In his years-long correspondence (beginning in 2009) with Meolis, Rogers wrote about and created paintings pointing towards his involvement with the murders. During a personal prison meeting between the two, Rogers said he was hired by O.J. Simpson to break into Brown's house and steal some expensive jewelry, and that Simpson had told him: "you may have to kill the bitch". As it investigates claims by the Rogers family that Glen Rogers was behind the Goldman-Simpson murders, the documentary includes a filmed interview of Glen's brother Clay, wherein Clay asserts that his brother confessed his involvement.

==Reception==
===Reaction from Goldman and Brown families===
The families of Nicole Simpson and Ron Goldman expressed anger at the documentary's premise, with both families dismissing the claims by the Rogers family. Kim Goldman accused Investigation Discovery of irresponsibility, also saying that no one had informed her of Rogers' claims that he had been involved in her brother's death.

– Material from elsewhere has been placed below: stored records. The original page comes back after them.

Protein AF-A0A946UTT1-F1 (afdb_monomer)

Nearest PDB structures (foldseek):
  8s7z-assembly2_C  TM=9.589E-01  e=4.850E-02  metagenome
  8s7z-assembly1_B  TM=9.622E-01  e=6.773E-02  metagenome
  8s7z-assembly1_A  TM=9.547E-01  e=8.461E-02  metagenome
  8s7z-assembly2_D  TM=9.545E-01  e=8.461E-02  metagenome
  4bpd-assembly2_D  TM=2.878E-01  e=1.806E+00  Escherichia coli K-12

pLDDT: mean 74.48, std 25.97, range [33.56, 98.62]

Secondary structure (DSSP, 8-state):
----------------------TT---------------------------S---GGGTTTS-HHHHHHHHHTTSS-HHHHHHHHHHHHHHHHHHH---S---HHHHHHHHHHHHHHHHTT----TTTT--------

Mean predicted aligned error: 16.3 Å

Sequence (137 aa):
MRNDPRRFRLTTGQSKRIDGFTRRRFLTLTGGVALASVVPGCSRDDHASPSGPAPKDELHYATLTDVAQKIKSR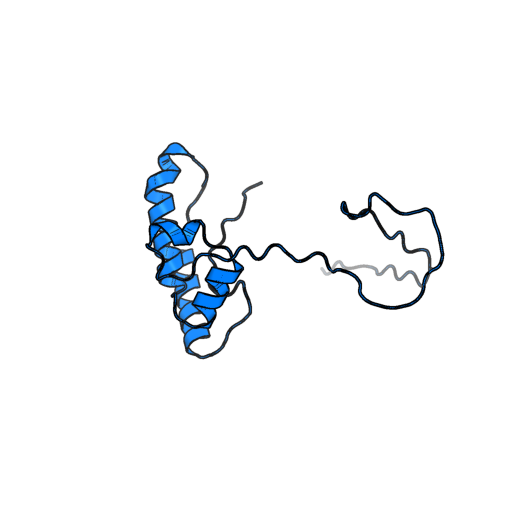ELSPVELTKSLLSRIEAVDSRLKSYVTVTSERALAAARVAEDEIASGVYRGPMHGIPVAVKDL

Foldseek 3Di:
DDDDDDDDDDDDDDDDDPDDDDVPDPDDDDDDDDDDDDDPPPPPPPPPDPPDPDDLVCLVVDDLQVVLVCCLVVVDQLLNSLVSVVVVCVVPCVPVVPDPDDPSVVSNVQSVVLRVCSVVVNDPDSCRSPDDDDDDD

Radius of gyration: 24.22 Å; Cα contacts (8 Å, |Δi|>4): 68; chains: 1; bounding box: 53×68×56 Å

Solvent-accessible surface area (backbone atoms only — not comparable to full-atom values): 9534 Å² total; per-residue (Å²): 135,87,87,84,85,79,90,83,86,80,80,88,78,92,76,78,88,81,82,81,84,66,98,83,74,92,79,85,87,89,86,83,91,80,82,84,87,79,80,82,67,82,73,72,80,76,79,73,71,80,91,61,91,68,58,83,85,45,66,88,74,53,52,66,66,60,52,29,50,32,41,74,71,63,79,37,54,25,43,58,54,44,51,52,53,51,54,48,44,71,76,47,34,88,78,66,66,77,70,94,73,84,59,63,69,62,54,47,52,53,13,46,55,36,41,54,35,45,74,74,67,56,70,86,52,72,66,61,40,57,84,81,87,81,86,88,130

Structure (mmCIF, N/CA/C/O backbone):
data_AF-A0A946UTT1-F1
#
_entry.id   AF-A0A946UTT1-F1
#
loop_
_atom_site.group_PDB
_atom_site.id
_atom_site.type_symbol
_atom_site.label_atom_id
_atom_site.label_alt_id
_atom_site.label_comp_id
_atom_site.label_asym_id
_atom_site.label_entity_id
_atom_site.label_seq_id
_atom_site.pdbx_PDB_ins_code
_atom_site.Cartn_x
_atom_site.Cartn_y
_atom_site.Cartn_z
_atom_site.occupancy
_atom_site.B_iso_or_equiv
_atom_site.auth_seq_id
_atom_site.auth_comp_id
_atom_site.auth_asym_id
_atom_site.auth_atom_id
_atom_site.pdbx_PDB_model_num
ATOM 1 N N . MET A 1 1 ? 4.712 -48.414 9.205 1.00 42.16 1 MET A N 1
ATOM 2 C CA . MET A 1 1 ? 6.094 -48.011 8.869 1.00 42.16 1 MET A CA 1
ATOM 3 C C . MET A 1 1 ? 6.134 -46.477 8.877 1.00 42.16 1 MET A C 1
ATOM 5 O O . MET A 1 1 ? 5.952 -45.887 7.833 1.00 42.16 1 MET A O 1
ATOM 9 N N . ARG A 1 2 ? 6.106 -45.706 9.973 1.00 43.25 2 ARG A N 1
ATOM 10 C CA . ARG A 1 2 ? 6.830 -45.712 11.260 1.00 43.25 2 ARG A CA 1
ATOM 11 C C . ARG A 1 2 ? 8.328 -45.947 11.102 1.00 43.25 2 ARG A C 1
ATOM 13 O O . ARG A 1 2 ? 8.760 -47.090 11.156 1.00 43.25 2 ARG A O 1
ATOM 20 N N . ASN A 1 3 ? 9.066 -44.853 10.918 1.00 35.28 3 ASN A N 1
ATOM 21 C CA . ASN A 1 3 ? 10.494 -44.783 11.194 1.00 35.28 3 ASN A CA 1
ATOM 22 C C . ASN A 1 3 ? 10.830 -43.406 11.801 1.00 35.28 3 ASN A C 1
ATOM 24 O O . ASN A 1 3 ? 11.163 -42.459 11.098 1.00 35.28 3 ASN A O 1
A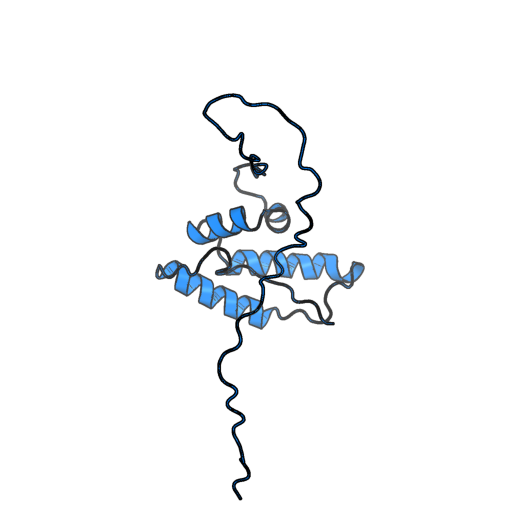TOM 28 N N . ASP A 1 4 ? 10.652 -43.318 13.117 1.00 49.66 4 ASP A N 1
ATOM 29 C CA . ASP A 1 4 ? 11.376 -42.416 14.016 1.00 49.66 4 ASP A CA 1
ATOM 30 C C . ASP A 1 4 ? 12.181 -43.335 14.939 1.00 49.66 4 ASP A C 1
ATOM 32 O O . ASP A 1 4 ? 11.595 -44.224 15.575 1.00 49.66 4 ASP A O 1
ATOM 36 N N . PRO A 1 5 ? 13.513 -43.186 14.969 1.00 44.62 5 PRO A N 1
ATOM 37 C CA . PRO A 1 5 ? 14.217 -43.508 16.191 1.00 44.62 5 PRO A CA 1
ATOM 38 C C . PRO A 1 5 ? 15.305 -42.484 16.560 1.00 44.62 5 PRO A C 1
ATOM 40 O O . PRO A 1 5 ? 16.405 -42.493 16.014 1.00 44.62 5 PRO A O 1
ATOM 43 N N . ARG A 1 6 ? 15.032 -41.812 17.688 1.00 44.47 6 ARG A N 1
ATOM 44 C CA . ARG A 1 6 ? 15.965 -41.457 18.788 1.00 44.47 6 ARG A CA 1
ATOM 45 C C . ARG A 1 6 ? 16.674 -40.106 18.616 1.00 44.47 6 ARG A C 1
ATOM 47 O O . ARG A 1 6 ? 17.670 -39.977 17.925 1.00 44.47 6 ARG A O 1
ATOM 54 N N . ARG A 1 7 ? 16.184 -39.037 19.254 1.00 42.88 7 ARG A N 1
ATOM 55 C CA . ARG A 1 7 ? 16.236 -38.770 20.713 1.00 42.88 7 ARG A CA 1
ATOM 56 C C . ARG A 1 7 ? 17.674 -38.810 21.245 1.00 42.88 7 ARG A C 1
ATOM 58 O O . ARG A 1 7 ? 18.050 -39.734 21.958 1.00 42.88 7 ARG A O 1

Investigation Discovery's president Henry Schlieff replied that the documentary's intention was not to prove that Rogers had committed the crimes but to "give viewers new facts and let them make up their own minds". He said that he believed that Simpson was guilty of the murders. Schlieff also said that the movie did not point out any inconsistencies with the claims or evidence against Rogers because "ID viewers are savvy enough to root them out on their own."

===Critical response===
Variety gave My Brother the Serial Killer a positive review, praising the documentary for "eschewing cheesy shock effects in favor of incisive commentary from family, law enforcement, press and even victims' friends". IndieWire criticized the documentary as not making much sense and for using the viewpoint of Clay Rogers rather than of someone more distanced from Rogers or the crime.